6A. By submitting to TMCA the 2006 Toyota Camry agreed prices for the 2006 Toyota Camry wire harnesses in respect of which the first respondent Yazaki had been awarded supply by TMC, AAPL gave effect to the 2003 Agreement and thereby contravened s 45(2)(b)(i) of the Act and the Competition Code.
6B. By submitting to TMCA the 2011 Toyota Camry agreed prices for the 2008 Toyota Camry wire harnesses, AAPL gave effect to the 2008 Agreement and thereby contravened s 45(2)(b)(i) of the Act and the Competition Code.

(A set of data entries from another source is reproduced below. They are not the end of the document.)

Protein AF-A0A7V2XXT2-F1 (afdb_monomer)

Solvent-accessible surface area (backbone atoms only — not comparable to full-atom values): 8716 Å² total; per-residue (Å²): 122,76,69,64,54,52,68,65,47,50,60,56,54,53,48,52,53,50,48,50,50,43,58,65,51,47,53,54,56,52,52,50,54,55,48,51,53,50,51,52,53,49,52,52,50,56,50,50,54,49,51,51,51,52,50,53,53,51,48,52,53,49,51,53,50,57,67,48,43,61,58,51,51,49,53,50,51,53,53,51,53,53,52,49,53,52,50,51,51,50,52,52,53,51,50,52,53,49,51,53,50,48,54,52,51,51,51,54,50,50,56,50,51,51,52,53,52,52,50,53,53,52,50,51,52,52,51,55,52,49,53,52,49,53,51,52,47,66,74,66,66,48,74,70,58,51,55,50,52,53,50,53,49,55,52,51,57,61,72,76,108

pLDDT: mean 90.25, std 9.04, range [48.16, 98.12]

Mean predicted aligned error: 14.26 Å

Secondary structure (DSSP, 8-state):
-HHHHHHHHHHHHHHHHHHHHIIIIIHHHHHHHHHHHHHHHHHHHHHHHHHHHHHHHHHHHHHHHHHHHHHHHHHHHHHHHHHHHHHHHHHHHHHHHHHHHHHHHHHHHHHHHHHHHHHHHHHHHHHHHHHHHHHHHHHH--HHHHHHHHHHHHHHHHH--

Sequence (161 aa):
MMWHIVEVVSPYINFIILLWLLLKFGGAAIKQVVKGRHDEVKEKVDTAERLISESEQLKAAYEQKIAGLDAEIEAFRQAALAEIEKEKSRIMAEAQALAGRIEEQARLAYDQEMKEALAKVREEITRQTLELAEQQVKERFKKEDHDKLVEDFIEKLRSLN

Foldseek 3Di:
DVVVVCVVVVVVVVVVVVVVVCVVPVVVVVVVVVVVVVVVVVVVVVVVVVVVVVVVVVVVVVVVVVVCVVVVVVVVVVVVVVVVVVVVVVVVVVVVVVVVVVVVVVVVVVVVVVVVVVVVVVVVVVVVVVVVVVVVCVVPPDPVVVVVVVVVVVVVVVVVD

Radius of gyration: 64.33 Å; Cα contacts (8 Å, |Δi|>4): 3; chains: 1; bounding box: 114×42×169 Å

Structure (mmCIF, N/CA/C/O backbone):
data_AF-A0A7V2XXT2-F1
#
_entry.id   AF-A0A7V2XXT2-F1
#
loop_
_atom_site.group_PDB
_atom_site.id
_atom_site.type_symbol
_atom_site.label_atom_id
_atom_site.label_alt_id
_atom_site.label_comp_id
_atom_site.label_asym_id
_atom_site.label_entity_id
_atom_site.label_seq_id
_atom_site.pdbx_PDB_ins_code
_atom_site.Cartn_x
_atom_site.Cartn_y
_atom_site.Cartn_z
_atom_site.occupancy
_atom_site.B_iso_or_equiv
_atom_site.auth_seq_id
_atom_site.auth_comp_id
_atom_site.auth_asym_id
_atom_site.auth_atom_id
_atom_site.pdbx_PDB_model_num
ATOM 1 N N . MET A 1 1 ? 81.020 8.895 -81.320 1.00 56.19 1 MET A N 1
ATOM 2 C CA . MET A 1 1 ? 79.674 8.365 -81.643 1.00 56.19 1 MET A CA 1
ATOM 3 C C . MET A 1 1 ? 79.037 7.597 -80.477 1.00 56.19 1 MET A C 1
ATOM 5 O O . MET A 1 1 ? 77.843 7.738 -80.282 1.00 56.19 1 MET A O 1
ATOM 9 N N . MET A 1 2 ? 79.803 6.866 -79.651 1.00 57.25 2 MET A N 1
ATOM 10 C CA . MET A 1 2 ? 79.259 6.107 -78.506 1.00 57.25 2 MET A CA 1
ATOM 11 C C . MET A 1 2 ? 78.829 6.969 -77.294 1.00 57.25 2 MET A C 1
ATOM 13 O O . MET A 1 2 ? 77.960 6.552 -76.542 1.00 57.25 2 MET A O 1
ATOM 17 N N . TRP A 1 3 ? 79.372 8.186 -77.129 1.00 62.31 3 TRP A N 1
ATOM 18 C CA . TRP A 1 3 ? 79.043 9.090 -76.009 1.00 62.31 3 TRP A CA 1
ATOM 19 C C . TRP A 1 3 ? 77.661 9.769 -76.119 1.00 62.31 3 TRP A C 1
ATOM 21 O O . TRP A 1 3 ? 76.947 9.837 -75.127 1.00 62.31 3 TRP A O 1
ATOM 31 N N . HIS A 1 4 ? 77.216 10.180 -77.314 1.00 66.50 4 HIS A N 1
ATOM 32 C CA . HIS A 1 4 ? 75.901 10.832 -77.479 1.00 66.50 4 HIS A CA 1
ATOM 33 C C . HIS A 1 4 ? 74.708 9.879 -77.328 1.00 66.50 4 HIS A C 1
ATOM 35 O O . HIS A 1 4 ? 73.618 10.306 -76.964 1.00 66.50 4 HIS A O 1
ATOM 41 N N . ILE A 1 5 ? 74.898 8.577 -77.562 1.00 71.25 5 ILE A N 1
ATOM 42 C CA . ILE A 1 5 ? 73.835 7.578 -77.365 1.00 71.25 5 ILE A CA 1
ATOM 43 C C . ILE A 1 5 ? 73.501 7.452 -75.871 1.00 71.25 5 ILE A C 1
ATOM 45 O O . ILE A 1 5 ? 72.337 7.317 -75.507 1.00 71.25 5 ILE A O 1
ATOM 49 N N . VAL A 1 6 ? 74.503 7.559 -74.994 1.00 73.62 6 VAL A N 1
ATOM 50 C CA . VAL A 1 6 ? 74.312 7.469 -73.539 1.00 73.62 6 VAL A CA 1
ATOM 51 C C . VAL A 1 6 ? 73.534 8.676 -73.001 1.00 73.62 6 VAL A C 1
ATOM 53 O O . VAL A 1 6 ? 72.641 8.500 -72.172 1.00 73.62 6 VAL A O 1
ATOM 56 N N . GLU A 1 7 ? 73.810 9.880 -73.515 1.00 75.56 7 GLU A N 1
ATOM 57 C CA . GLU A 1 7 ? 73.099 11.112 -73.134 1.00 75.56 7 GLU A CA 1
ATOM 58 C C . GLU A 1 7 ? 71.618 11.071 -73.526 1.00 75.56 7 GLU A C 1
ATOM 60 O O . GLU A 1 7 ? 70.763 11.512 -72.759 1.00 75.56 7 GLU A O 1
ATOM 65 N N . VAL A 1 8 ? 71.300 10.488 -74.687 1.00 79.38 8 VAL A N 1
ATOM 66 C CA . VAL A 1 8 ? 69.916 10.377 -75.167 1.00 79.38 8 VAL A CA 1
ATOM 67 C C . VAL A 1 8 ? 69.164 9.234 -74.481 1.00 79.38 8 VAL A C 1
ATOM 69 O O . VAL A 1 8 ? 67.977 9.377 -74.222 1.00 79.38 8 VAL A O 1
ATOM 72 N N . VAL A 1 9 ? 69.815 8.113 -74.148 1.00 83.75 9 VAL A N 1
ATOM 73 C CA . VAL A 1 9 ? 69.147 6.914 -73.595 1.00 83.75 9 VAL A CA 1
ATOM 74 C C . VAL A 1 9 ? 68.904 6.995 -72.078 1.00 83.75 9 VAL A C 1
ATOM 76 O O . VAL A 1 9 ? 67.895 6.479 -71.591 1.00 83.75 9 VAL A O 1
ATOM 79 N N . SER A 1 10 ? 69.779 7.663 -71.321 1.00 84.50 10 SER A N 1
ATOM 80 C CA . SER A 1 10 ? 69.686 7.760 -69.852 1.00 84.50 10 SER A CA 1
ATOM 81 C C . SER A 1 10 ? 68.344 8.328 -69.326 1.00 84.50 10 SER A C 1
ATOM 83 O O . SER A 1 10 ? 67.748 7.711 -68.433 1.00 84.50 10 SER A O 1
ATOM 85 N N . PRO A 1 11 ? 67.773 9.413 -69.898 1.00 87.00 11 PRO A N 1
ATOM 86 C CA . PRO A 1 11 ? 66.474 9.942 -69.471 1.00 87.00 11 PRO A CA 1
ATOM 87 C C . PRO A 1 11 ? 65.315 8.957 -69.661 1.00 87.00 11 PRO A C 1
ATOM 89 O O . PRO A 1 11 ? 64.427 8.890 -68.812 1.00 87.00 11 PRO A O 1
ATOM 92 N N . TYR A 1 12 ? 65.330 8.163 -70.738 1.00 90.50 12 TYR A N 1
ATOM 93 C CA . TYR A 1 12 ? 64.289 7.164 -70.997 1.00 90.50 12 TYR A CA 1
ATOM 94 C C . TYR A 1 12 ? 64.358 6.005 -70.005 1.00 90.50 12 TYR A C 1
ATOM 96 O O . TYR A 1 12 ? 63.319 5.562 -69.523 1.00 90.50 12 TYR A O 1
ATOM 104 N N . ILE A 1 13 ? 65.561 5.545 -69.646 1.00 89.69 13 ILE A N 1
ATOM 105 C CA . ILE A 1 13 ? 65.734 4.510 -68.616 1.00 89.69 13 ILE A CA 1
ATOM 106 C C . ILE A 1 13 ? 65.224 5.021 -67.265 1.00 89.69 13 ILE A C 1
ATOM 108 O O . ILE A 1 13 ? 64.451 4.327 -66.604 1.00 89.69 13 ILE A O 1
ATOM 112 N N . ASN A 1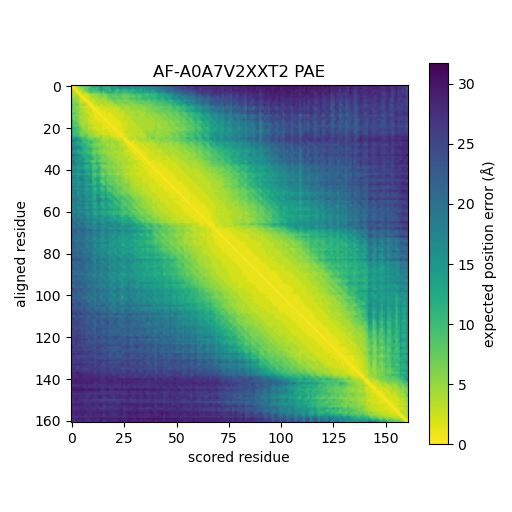 14 ? 65.584 6.248 -66.877 1.00 89.62 14 ASN A N 1
ATOM 113 C CA . ASN A 1 14 ? 65.093 6.855 -65.640 1.00 89.62 14 ASN A CA 1
ATOM 114 C C . ASN A 1 14 ? 63.561 7.008 -65.644 1.00 89.62 14 ASN A C 1
ATOM 116 O O . ASN A 1 14 ? 62.898 6.670 -64.665 1.00 89.62 14 ASN A O 1
ATOM 120 N N . PHE A 1 15 ? 62.980 7.447 -66.764 1.00 91.88 15 PHE A N 1
ATOM 121 C CA . PHE A 1 15 ? 61.531 7.552 -66.922 1.00 91.88 15 PHE A CA 1
ATOM 122 C C . PHE A 1 15 ? 60.835 6.189 -66.826 1.00 91.88 15 PHE A C 1
ATOM 124 O O . PHE A 1 15 ? 59.812 6.082 -66.158 1.00 91.88 15 PHE A O 1
ATOM 131 N N . ILE A 1 16 ? 61.393 5.136 -67.429 1.00 93.75 16 ILE A N 1
ATOM 132 C CA . ILE A 1 16 ? 60.843 3.775 -67.350 1.00 93.75 16 ILE A CA 1
ATOM 133 C C . ILE A 1 16 ? 60.920 3.233 -65.920 1.00 93.75 16 ILE A C 1
ATOM 135 O O . ILE A 1 16 ? 59.952 2.638 -65.449 1.00 93.75 16 ILE A O 1
ATOM 139 N N . ILE A 1 17 ? 62.027 3.460 -65.205 1.00 92.12 17 ILE A N 1
ATOM 140 C CA . ILE A 1 17 ? 62.163 3.064 -63.794 1.00 92.12 17 ILE A CA 1
ATOM 141 C C . ILE A 1 17 ? 61.138 3.811 -62.931 1.00 92.12 17 ILE A C 1
ATOM 143 O O . ILE A 1 17 ? 60.433 3.186 -62.136 1.00 92.12 17 ILE A O 1
ATOM 147 N N . LEU A 1 18 ? 61.001 5.127 -63.119 1.00 89.31 18 LEU A N 1
ATOM 148 C CA . LEU A 1 18 ? 60.008 5.945 -62.422 1.00 89.31 18 LEU A CA 1
ATOM 149 C C . LEU A 1 18 ? 58.579 5.477 -62.731 1.00 89.31 18 LEU A C 1
ATOM 151 O O . LEU A 1 18 ? 57.773 5.325 -61.817 1.00 89.31 18 LEU A O 1
ATOM 155 N N . LEU A 1 19 ? 58.269 5.208 -64.000 1.00 90.88 19 LEU A N 1
ATOM 156 C CA . LEU A 1 19 ? 56.965 4.722 -64.442 1.00 90.88 19 LEU A CA 1
ATOM 157 C C . LEU A 1 19 ? 56.658 3.344 -63.846 1.00 90.88 19 LEU A C 1
ATOM 159 O O . LEU A 1 19 ? 55.546 3.113 -63.377 1.00 90.88 19 LEU A O 1
ATOM 163 N N . TRP A 1 20 ? 57.641 2.445 -63.805 1.00 90.25 20 TRP A N 1
ATOM 164 C CA . TRP A 1 20 ? 57.493 1.133 -63.182 1.00 90.25 20 TRP A CA 1
ATOM 165 C C . TRP A 1 20 ? 57.219 1.245 -61.678 1.00 90.25 20 TRP A C 1
ATOM 167 O O . TRP A 1 20 ? 56.309 0.585 -61.170 1.00 90.25 20 TRP A O 1
ATOM 177 N N . LEU A 1 21 ? 57.936 2.124 -60.969 1.00 88.44 21 LEU A N 1
ATOM 178 C CA . LEU A 1 21 ? 57.672 2.417 -59.557 1.00 88.44 21 LEU A C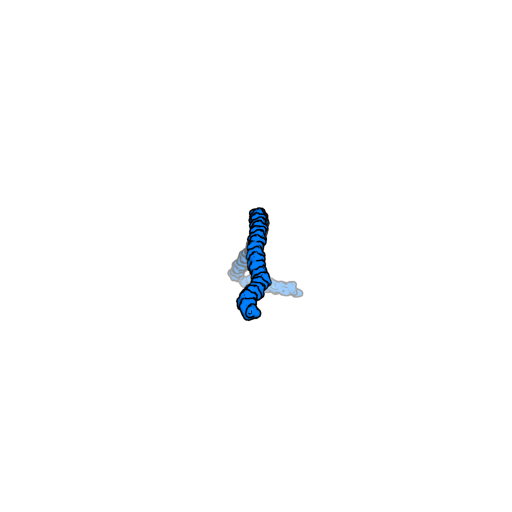A 1
ATOM 179 C C . LEU A 1 21 ? 56.280 3.037 -59.358 1.00 88.44 21 LEU A C 1
ATOM 181 O O . LEU A 1 21 ? 55.545 2.615 -58.467 1.00 88.44 21 LEU A O 1
ATOM 185 N N . LEU A 1 22 ? 55.872 3.980 -60.208 1.00 87.69 22 LEU A N 1
ATOM 186 C CA . LEU A 1 22 ? 54.562 4.625 -60.129 1.00 87.69 22 LEU A CA 1
ATOM 187 C C . LEU A 1 22 ? 53.419 3.628 -60.357 1.00 87.69 22 LEU A C 1
ATOM 189 O O . LEU A 1 22 ? 52.438 3.638 -59.620 1.00 87.69 22 LEU A O 1
ATOM 193 N N . LEU A 1 23 ? 53.551 2.731 -61.334 1.00 87.38 23 LEU A N 1
ATOM 194 C CA . LEU A 1 23 ? 52.550 1.697 -61.597 1.00 87.38 23 LEU A CA 1
ATOM 195 C C . LEU A 1 23 ? 52.500 0.663 -60.466 1.00 87.38 23 LEU A C 1
ATOM 197 O O . LEU A 1 23 ? 51.412 0.253 -60.059 1.00 87.38 23 LEU A O 1
ATOM 201 N N . LYS A 1 24 ? 53.660 0.282 -59.915 1.00 85.62 24 LYS A N 1
ATOM 202 C CA . LYS A 1 24 ? 53.751 -0.691 -58.821 1.00 85.62 24 LYS A CA 1
ATOM 203 C C . LYS A 1 24 ? 53.189 -0.157 -57.501 1.00 85.62 24 LYS A C 1
ATOM 205 O O . LYS A 1 24 ? 52.461 -0.878 -56.823 1.00 85.62 24 LYS A O 1
ATOM 210 N N . PHE A 1 25 ? 53.511 1.082 -57.131 1.00 86.44 25 PHE A N 1
ATOM 211 C CA . PHE A 1 25 ? 53.129 1.664 -55.838 1.00 86.44 25 PHE A CA 1
ATOM 212 C C . PHE A 1 25 ? 51.869 2.540 -55.913 1.00 86.44 25 PHE A C 1
ATOM 214 O O . PHE A 1 25 ? 51.015 2.469 -55.028 1.00 86.44 25 PHE A O 1
ATOM 221 N N . GLY A 1 26 ? 51.701 3.326 -56.979 1.00 84.56 26 GLY A N 1
ATOM 222 C CA . GLY A 1 26 ? 50.570 4.244 -57.149 1.00 84.56 26 GLY A CA 1
ATOM 223 C C . GLY A 1 26 ? 49.234 3.527 -57.346 1.00 84.56 26 GLY A C 1
ATOM 224 O O . GLY A 1 26 ? 48.232 3.925 -56.754 1.00 84.56 26 GLY A O 1
ATOM 225 N N . GLY A 1 27 ? 49.216 2.417 -58.093 1.00 85.94 27 GLY A N 1
ATOM 226 C CA . GLY A 1 27 ? 47.999 1.617 -58.278 1.00 85.94 27 GLY A CA 1
ATOM 227 C C . GLY A 1 27 ? 47.472 1.024 -56.966 1.00 85.94 27 GLY A C 1
ATOM 228 O O . GLY A 1 27 ? 46.266 1.047 -56.711 1.00 85.94 27 GLY A O 1
ATOM 229 N N . ALA A 1 28 ? 48.374 0.546 -56.104 1.00 84.69 28 ALA A N 1
ATOM 230 C CA . ALA A 1 28 ? 48.019 0.009 -54.793 1.00 84.69 28 ALA A CA 1
ATOM 231 C C . ALA A 1 28 ? 47.453 1.096 -53.861 1.00 84.69 28 ALA A C 1
ATOM 233 O O . ALA A 1 28 ? 46.395 0.890 -53.265 1.00 84.69 28 ALA A O 1
ATOM 234 N N . ALA A 1 29 ? 48.098 2.268 -53.798 1.00 85.81 29 ALA A N 1
ATOM 235 C CA . ALA A 1 29 ? 47.654 3.388 -52.966 1.00 85.81 29 ALA A CA 1
ATOM 236 C C . ALA A 1 29 ? 46.277 3.930 -53.394 1.00 85.81 29 ALA A C 1
ATOM 238 O O . ALA A 1 29 ? 45.392 4.114 -52.558 1.00 85.81 29 ALA A O 1
ATOM 239 N N . ILE A 1 30 ? 46.049 4.118 -54.700 1.00 87.00 30 ILE A N 1
ATOM 240 C CA . ILE A 1 30 ? 44.762 4.610 -55.224 1.00 87.00 30 ILE A CA 1
ATOM 241 C C . ILE A 1 30 ? 43.642 3.602 -54.949 1.00 87.00 30 ILE A C 1
ATOM 243 O O . ILE A 1 30 ? 42.571 3.979 -54.472 1.00 87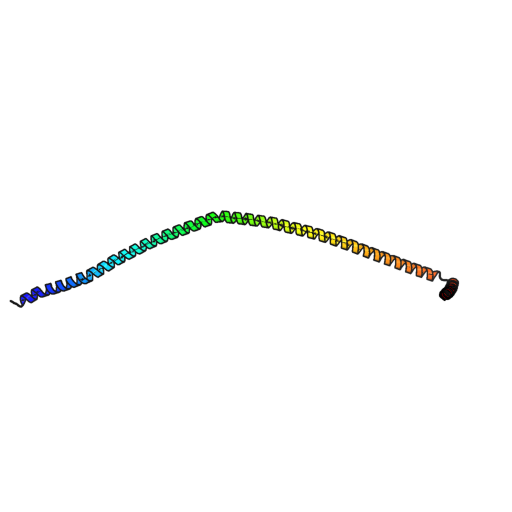.00 30 ILE A O 1
ATOM 247 N N . LYS A 1 31 ? 43.889 2.308 -55.190 1.00 87.94 31 LYS A N 1
ATOM 248 C CA . LYS A 1 31 ? 42.905 1.252 -54.919 1.00 87.94 31 LYS A CA 1
ATOM 249 C C . LYS A 1 31 ? 42.537 1.189 -53.436 1.00 87.94 31 LYS A C 1
ATOM 251 O O . LYS A 1 31 ? 41.368 0.990 -53.119 1.00 87.94 31 LYS A O 1
ATOM 256 N N . GLN A 1 32 ? 43.505 1.379 -52.541 1.00 89.31 32 GLN A N 1
ATOM 257 C CA . GLN A 1 32 ? 43.266 1.387 -51.099 1.00 89.31 32 GLN A CA 1
ATOM 258 C C . GLN A 1 32 ? 42.400 2.575 -50.664 1.00 89.31 32 GLN A C 1
ATOM 260 O O . GLN A 1 32 ? 41.464 2.377 -49.897 1.00 89.31 32 GLN A O 1
ATOM 265 N N . VAL A 1 33 ? 42.647 3.780 -51.189 1.00 89.56 33 VAL A N 1
ATOM 266 C CA . VAL A 1 33 ? 41.843 4.975 -50.867 1.00 89.56 33 VAL A CA 1
ATOM 267 C C . VAL A 1 33 ? 40.409 4.845 -51.385 1.00 89.56 33 VAL A C 1
ATOM 269 O O . VAL A 1 33 ? 39.462 5.140 -50.657 1.00 89.56 33 VAL A O 1
ATOM 272 N N . VAL A 1 34 ? 40.230 4.378 -52.625 1.00 91.50 34 VAL A N 1
ATOM 273 C CA . VAL A 1 34 ? 38.893 4.191 -53.214 1.00 91.50 34 VAL A CA 1
ATOM 274 C C . VAL A 1 34 ? 38.121 3.100 -52.475 1.00 91.50 34 VAL A C 1
ATOM 276 O O . VAL A 1 34 ? 36.952 3.299 -52.152 1.00 91.50 34 VAL A O 1
ATOM 279 N N . LYS A 1 35 ? 38.775 1.974 -52.157 1.00 93.56 35 LYS A N 1
ATOM 280 C CA . LYS A 1 35 ? 38.152 0.894 -51.388 1.00 93.56 35 LYS A CA 1
ATOM 281 C C . LYS A 1 35 ? 37.807 1.341 -49.965 1.00 93.56 35 LYS A C 1
ATOM 283 O O . LYS A 1 35 ? 36.689 1.110 -49.539 1.00 93.56 35 LYS A O 1
ATOM 288 N N . GLY A 1 36 ? 38.708 2.045 -49.279 1.00 92.62 36 GLY A N 1
ATOM 289 C CA . GLY A 1 36 ? 38.453 2.570 -47.935 1.00 92.62 36 GLY A CA 1
ATOM 290 C C . GLY A 1 36 ? 37.247 3.509 -47.888 1.00 92.62 36 GLY A C 1
ATOM 291 O O . GLY A 1 36 ? 36.397 3.362 -47.019 1.00 92.62 36 GLY A O 1
ATOM 292 N N . ARG A 1 37 ? 37.107 4.412 -48.871 1.00 92.56 37 ARG A N 1
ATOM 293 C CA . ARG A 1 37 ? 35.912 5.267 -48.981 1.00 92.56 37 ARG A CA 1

7. By making or arriving at the 2003 and the 2008 Agreement, Yazaki gave effect to the Overarching Cartel Agreement, the provisions of which:
7.1. had the purpose of preventing, restricting or limiting the supply of wire harnesses to TMC or its related bodies corporate, including TMCA, by Yazaki and SEI, or by either of them, or by any bodies corporate related to either of them, in competition with each other;
7.2. constituted exclusionary provisions, within the meaning of sections 4D and 45(2) of the Act and the Competition Code;
and thereby contravened section 45(2)(b)(i) of the Act and the Competition Code.
THE COURT ORDERS THAT:
8. Yazaki be restrained for a period of three years from the date of this order from making, arriving at, or giving effect to, any contract, arrangement or understanding with SEI for the supply of wire harnesses, containing provisions which have the purpose of preventing, restricting or limiting the supply of wire harnesses by it, or its related bodies corporate or agents, to any customer in Australia, unless such conduct is authorised under section 88 of the Act or any other Australian statute in accordance with section 51 of the Act.
9. Under section 76(1) of the Act and the Competition Code as applied as a law of Victoria by section 5 of the Competition Policy Reform (Victoria) Act 1995 (Vic), Yazaki Corporation pay to the Commonwealth of Australia penalties totalling $46 million in respect of contravention of sections 45(2)(a)(i) and 45(2)(b)(i) of the Act and the Competition Code identified as follows:
(1) Declarations 5 and 7 (as to the 2008 Agreement): $14 million;
(2) Declaration 6.1: $12 million;
(3) Declaration 6.2: $12 million;
(4) Declaration 6.3: $4 million; and
(5) Declaration 6.4: $4 million.
10. The respondents pay 85% of the applicant’s costs of the proceeding as agreed or taxed.